Ketika ‘Korban’ Penyelenggaraan Pemilu Lebih Besar dari Korban Teror Bom Bali 2002

Analisa

by Arif Budi Setyawan

Berita mengenai petugas penyelenggara pemilu yang meninggal dunia hampir selalu ada setiap hari dalam dua pekan terakhir. Dalam beberapa penyelenggaraan pemilu sejak era reformasi, baru kali ini terjadi kasus meninggalnya para petugas penyelenggara pemilu dalam jumlah yang sangat besar.

Berdasarkan pernyataan resmi Komisi Pemilihan Umum (KPU), jumlah petugas mereka yang meninggal dunia per tanggal 30 April 2019 adalah 331 orang. Sementara itu, jumlah petugas yang sakit sebanyak 2.232 orang. (Lihat https://news.detik.com/berita/d-4531235/bertambah-lagi-petugas-kpps-yang-meninggal-dunia-jadi-331-orang )

Jumlah yang sangat besar. Bahkan lebih besar dari jumlah korban jiwa pada kasus Bom Bali 2002 yang merupakan serangan teror terbesar di Indonesia. Dan angka itu masih sangat mungkin akan terus bertambah mengingat proses rekapitulasi surat suara masih berlangsung.

Menurut para pakar dari Fakultas Kedokteran Universitas Indonesia, ada sedikitnya empat faktor yang menyebabkan kematian para petugas pemilu tersebut. Yaitu : umur petugas terlalu tua, ada yang punya riwayat sakit, kerja tidak memperhatikan waktu, dan lingkungan kerja yang tidak memenuhi syarat. ( Lihat https://health.detik.com/berita-detikhealth/d-4529815/296-petugas-kpps-meninggal-ini-analisis-fakultas-kedokteran-ui )

Terkait fenomena besarnya ‘korban penyelenggaraan pemilu’ kali ini yang lebih besar dari korban serangan teror terbesar di Indonesia, saya sebagai mantan orang yang pernah menjadi bagian dari kelompok pelaku teror di Indonesia memiliki beberapa pertanyaan.

Mengapa masyarakat cenderung adem-adem saja menyikapi hal ini ? Padahal jumlah korbannya cukup besar.

Bagaimana cara dan sistem kerja para petugas itu sehingga bisa terjadi kasus ‘kematian massal’ seperti itu ?

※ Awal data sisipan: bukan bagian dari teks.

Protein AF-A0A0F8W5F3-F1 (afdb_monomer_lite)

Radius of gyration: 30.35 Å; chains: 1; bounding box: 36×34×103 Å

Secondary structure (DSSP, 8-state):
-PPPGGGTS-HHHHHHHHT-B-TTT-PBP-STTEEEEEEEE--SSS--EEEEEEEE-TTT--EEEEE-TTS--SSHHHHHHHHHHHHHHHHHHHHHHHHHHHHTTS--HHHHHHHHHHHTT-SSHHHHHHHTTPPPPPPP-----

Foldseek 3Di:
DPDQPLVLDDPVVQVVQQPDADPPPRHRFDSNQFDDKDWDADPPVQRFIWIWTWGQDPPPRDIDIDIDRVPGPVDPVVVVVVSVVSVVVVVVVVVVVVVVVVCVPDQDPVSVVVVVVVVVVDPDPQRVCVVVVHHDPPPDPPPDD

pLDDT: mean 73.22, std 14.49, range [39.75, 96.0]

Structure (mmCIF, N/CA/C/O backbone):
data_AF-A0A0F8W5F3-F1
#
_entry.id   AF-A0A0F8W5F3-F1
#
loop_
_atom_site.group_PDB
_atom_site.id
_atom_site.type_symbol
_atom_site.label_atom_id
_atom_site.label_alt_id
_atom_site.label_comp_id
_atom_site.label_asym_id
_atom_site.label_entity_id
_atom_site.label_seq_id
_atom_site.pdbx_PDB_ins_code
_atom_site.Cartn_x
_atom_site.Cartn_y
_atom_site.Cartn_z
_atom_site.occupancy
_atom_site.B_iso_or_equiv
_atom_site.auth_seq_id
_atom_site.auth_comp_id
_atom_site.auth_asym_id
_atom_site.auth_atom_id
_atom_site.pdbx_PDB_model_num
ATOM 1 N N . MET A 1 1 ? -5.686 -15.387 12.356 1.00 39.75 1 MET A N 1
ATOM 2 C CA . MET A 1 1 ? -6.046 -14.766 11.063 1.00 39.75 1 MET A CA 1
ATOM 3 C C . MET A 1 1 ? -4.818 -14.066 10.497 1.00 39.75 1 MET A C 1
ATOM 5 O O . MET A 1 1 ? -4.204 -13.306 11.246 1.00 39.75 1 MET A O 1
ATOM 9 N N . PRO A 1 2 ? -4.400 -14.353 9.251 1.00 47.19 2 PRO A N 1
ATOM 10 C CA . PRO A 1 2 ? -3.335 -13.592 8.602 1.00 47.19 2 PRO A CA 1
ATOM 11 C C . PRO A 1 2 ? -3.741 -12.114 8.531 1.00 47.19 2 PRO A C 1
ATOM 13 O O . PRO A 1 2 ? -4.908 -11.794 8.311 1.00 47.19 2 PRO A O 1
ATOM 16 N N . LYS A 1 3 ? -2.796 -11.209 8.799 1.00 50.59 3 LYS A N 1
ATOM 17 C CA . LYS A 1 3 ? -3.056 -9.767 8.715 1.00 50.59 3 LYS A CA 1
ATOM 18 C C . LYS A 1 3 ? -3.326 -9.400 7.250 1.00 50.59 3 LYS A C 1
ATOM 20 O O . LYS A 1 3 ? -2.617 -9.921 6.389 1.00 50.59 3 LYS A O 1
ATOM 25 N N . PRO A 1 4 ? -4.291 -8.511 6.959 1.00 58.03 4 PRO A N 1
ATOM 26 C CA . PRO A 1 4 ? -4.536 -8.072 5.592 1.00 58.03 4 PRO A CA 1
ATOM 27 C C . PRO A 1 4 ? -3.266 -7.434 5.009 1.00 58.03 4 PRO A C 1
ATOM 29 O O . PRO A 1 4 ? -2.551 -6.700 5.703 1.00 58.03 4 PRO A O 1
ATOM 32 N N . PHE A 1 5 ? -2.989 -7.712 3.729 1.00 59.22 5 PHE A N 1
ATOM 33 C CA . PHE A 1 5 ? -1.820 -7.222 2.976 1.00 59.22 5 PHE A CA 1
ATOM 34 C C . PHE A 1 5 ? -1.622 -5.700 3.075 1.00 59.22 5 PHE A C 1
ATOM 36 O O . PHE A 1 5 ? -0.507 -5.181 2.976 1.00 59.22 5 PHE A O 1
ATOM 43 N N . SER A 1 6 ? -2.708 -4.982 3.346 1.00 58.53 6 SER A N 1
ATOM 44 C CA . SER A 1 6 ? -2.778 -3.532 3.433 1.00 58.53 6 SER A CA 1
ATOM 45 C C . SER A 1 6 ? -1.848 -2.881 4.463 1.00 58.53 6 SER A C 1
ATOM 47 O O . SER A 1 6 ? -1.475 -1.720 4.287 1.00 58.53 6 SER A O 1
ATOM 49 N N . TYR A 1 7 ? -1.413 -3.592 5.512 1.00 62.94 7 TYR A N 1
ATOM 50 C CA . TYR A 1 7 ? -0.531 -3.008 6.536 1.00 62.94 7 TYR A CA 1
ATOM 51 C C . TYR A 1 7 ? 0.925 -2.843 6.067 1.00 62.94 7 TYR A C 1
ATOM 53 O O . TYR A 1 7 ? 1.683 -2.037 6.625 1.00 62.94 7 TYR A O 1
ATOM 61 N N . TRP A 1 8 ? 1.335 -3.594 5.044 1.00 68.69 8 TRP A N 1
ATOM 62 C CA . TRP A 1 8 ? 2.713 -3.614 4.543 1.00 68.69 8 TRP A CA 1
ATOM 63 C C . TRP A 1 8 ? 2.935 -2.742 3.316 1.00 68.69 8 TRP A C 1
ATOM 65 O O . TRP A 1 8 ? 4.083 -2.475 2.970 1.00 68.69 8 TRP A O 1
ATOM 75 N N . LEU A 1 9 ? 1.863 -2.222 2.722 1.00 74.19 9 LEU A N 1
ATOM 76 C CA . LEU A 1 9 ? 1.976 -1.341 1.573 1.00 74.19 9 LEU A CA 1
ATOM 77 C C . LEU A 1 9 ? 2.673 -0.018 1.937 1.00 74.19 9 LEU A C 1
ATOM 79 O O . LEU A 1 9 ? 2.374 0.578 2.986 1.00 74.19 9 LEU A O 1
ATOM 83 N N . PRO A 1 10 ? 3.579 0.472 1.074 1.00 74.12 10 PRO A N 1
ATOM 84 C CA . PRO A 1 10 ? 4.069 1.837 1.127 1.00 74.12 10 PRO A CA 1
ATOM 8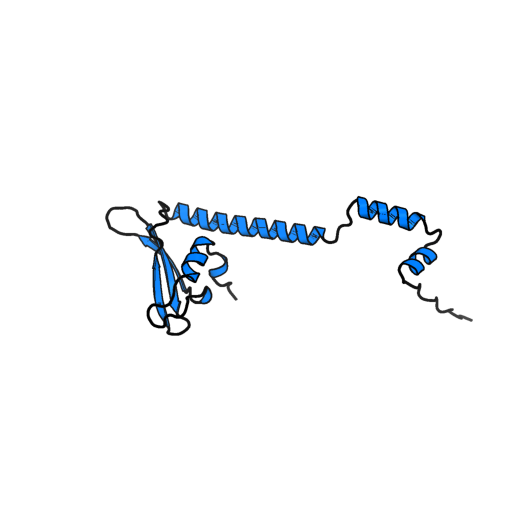5 C C . PRO A 1 10 ? 2.947 2.875 1.112 1.00 74.12 10 PRO A C 1
ATOM 87 O O . PRO A 1 10 ? 1.897 2.670 0.506 1.00 74.12 10 PRO A O 1
ATOM 90 N N . GLU A 1 11 ? 3.177 4.005 1.779 1.00 76.12 11 GLU A N 1
ATOM 91 C CA . GLU A 1 11 ? 2.197 5.093 1.892 1.00 76.12 11 GLU A CA 1
ATOM 92 C C . GLU A 1 11 ? 1.752 5.613 0.521 1.00 76.12 11 GLU A C 1
ATOM 94 O O . GLU A 1 11 ? 0.562 5.772 0.273 1.00 76.12 11 GLU A O 1
ATOM 99 N N . TRP A 1 12 ? 2.689 5.769 -0.413 1.00 76.44 12 TRP A N 1
ATOM 100 C CA . TRP A 1 12 ? 2.390 6.226 -1.767 1.00 76.44 12 TRP A CA 1
ATOM 101 C C . TRP A 1 12 ? 1.472 5.257 -2.541 1.00 76.44 12 TRP A C 1
ATOM 103 O O . TRP A 1 12 ? 0.600 5.702 -3.291 1.00 76.44 12 TRP A O 1
ATOM 113 N N . MET A 1 13 ? 1.600 3.940 -2.320 1.00 79.19 13 MET A N 1
ATOM 114 C CA . MET A 1 13 ? 0.699 2.945 -2.914 1.00 79.19 13 MET A CA 1
ATOM 115 C C . MET A 1 13 ? -0.688 3.061 -2.292 1.00 79.19 13 MET A C 1
ATOM 117 O O . MET A 1 13 ? -1.671 3.126 -3.019 1.00 79.19 13 MET A O 1
ATOM 121 N N . GLN A 1 14 ? -0.773 3.169 -0.963 1.00 79.31 14 GLN A N 1
ATOM 122 C CA . GLN A 1 14 ? -2.052 3.359 -0.270 1.00 79.31 14 GLN A CA 1
ATOM 123 C C . GLN A 1 14 ? -2.776 4.624 -0.753 1.00 79.31 14 GLN A C 1
ATOM 125 O O . GLN A 1 14 ? -3.969 4.572 -1.036 1.00 79.31 14 GLN A O 1
ATOM 130 N N . ASN A 1 15 ? -2.051 5.732 -0.922 1.00 82.19 15 ASN A N 1
ATOM 131 C CA . ASN A 1 15 ? -2.613 6.983 -1.433 1.00 82.19 15 ASN A CA 1
ATOM 132 C C . ASN A 1 15 ? -3.138 6.828 -2.862 1.00 82.19 15 ASN A C 1
ATOM 134 O O . ASN A 1 15 ? -4.204 7.342 -3.181 1.00 82.19 15 ASN A O 1
ATOM 138 N N . THR A 1 16 ? -2.427 6.081 -3.709 1.00 82.12 16 THR A N 1
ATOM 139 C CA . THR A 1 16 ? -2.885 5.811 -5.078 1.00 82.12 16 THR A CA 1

Siapa yang membuat aturan kerja ?

Mengapa baru sekarang terjadi di saat anggaran pemilu disebut-sebut sebagai yang terbesar dalam sejarah pemilu di Indonesia ?

Siapakah yang paling bertanggungjawab atas kejadian luar biasa ini ?

Apakah misalnya jika terbukti bahwa faktor peraturan penyelenggaraan pemilu yang menjadi penyebabnya, para pengambil kebijakannya bisa dituntut  secara hukum ? (Baca : KPPS Disarankan Kerja Shift, KPU: Secara UU Tidak Mungkin)

Bagaimana nasib keluarga yang mereka tinggalkan ?

Pertanyaan-pertanyaan itu sebenarnya tak perlu dijawab sekarang. Biarlah waktu yang akan menjawabnya.

Tetapi yang harus segera dilakukan adalah  memperhatikan keluarga para ‘korban’. Kehilangan anggota keluarga secara mendadak itu sama saja, baik sebagai korban aksi terorisme, korban kecelakaan, korban kejahatan, maupun korban dari kasus luar biasa dalam menjalankan tugas seperti ini.

Beban terbesar tentu saja ada di pemerintah sebagai penyelenggara negara. Bagaimana pun penyelenggaraan pemilu ini adalah urusan mereka. Kasus banyaknya petugas pemilu yang meninggal dunia ketika menjalankan tugas ini harus menjadi evaluasi bersama agar tidak terulang lagi di masa mendatang.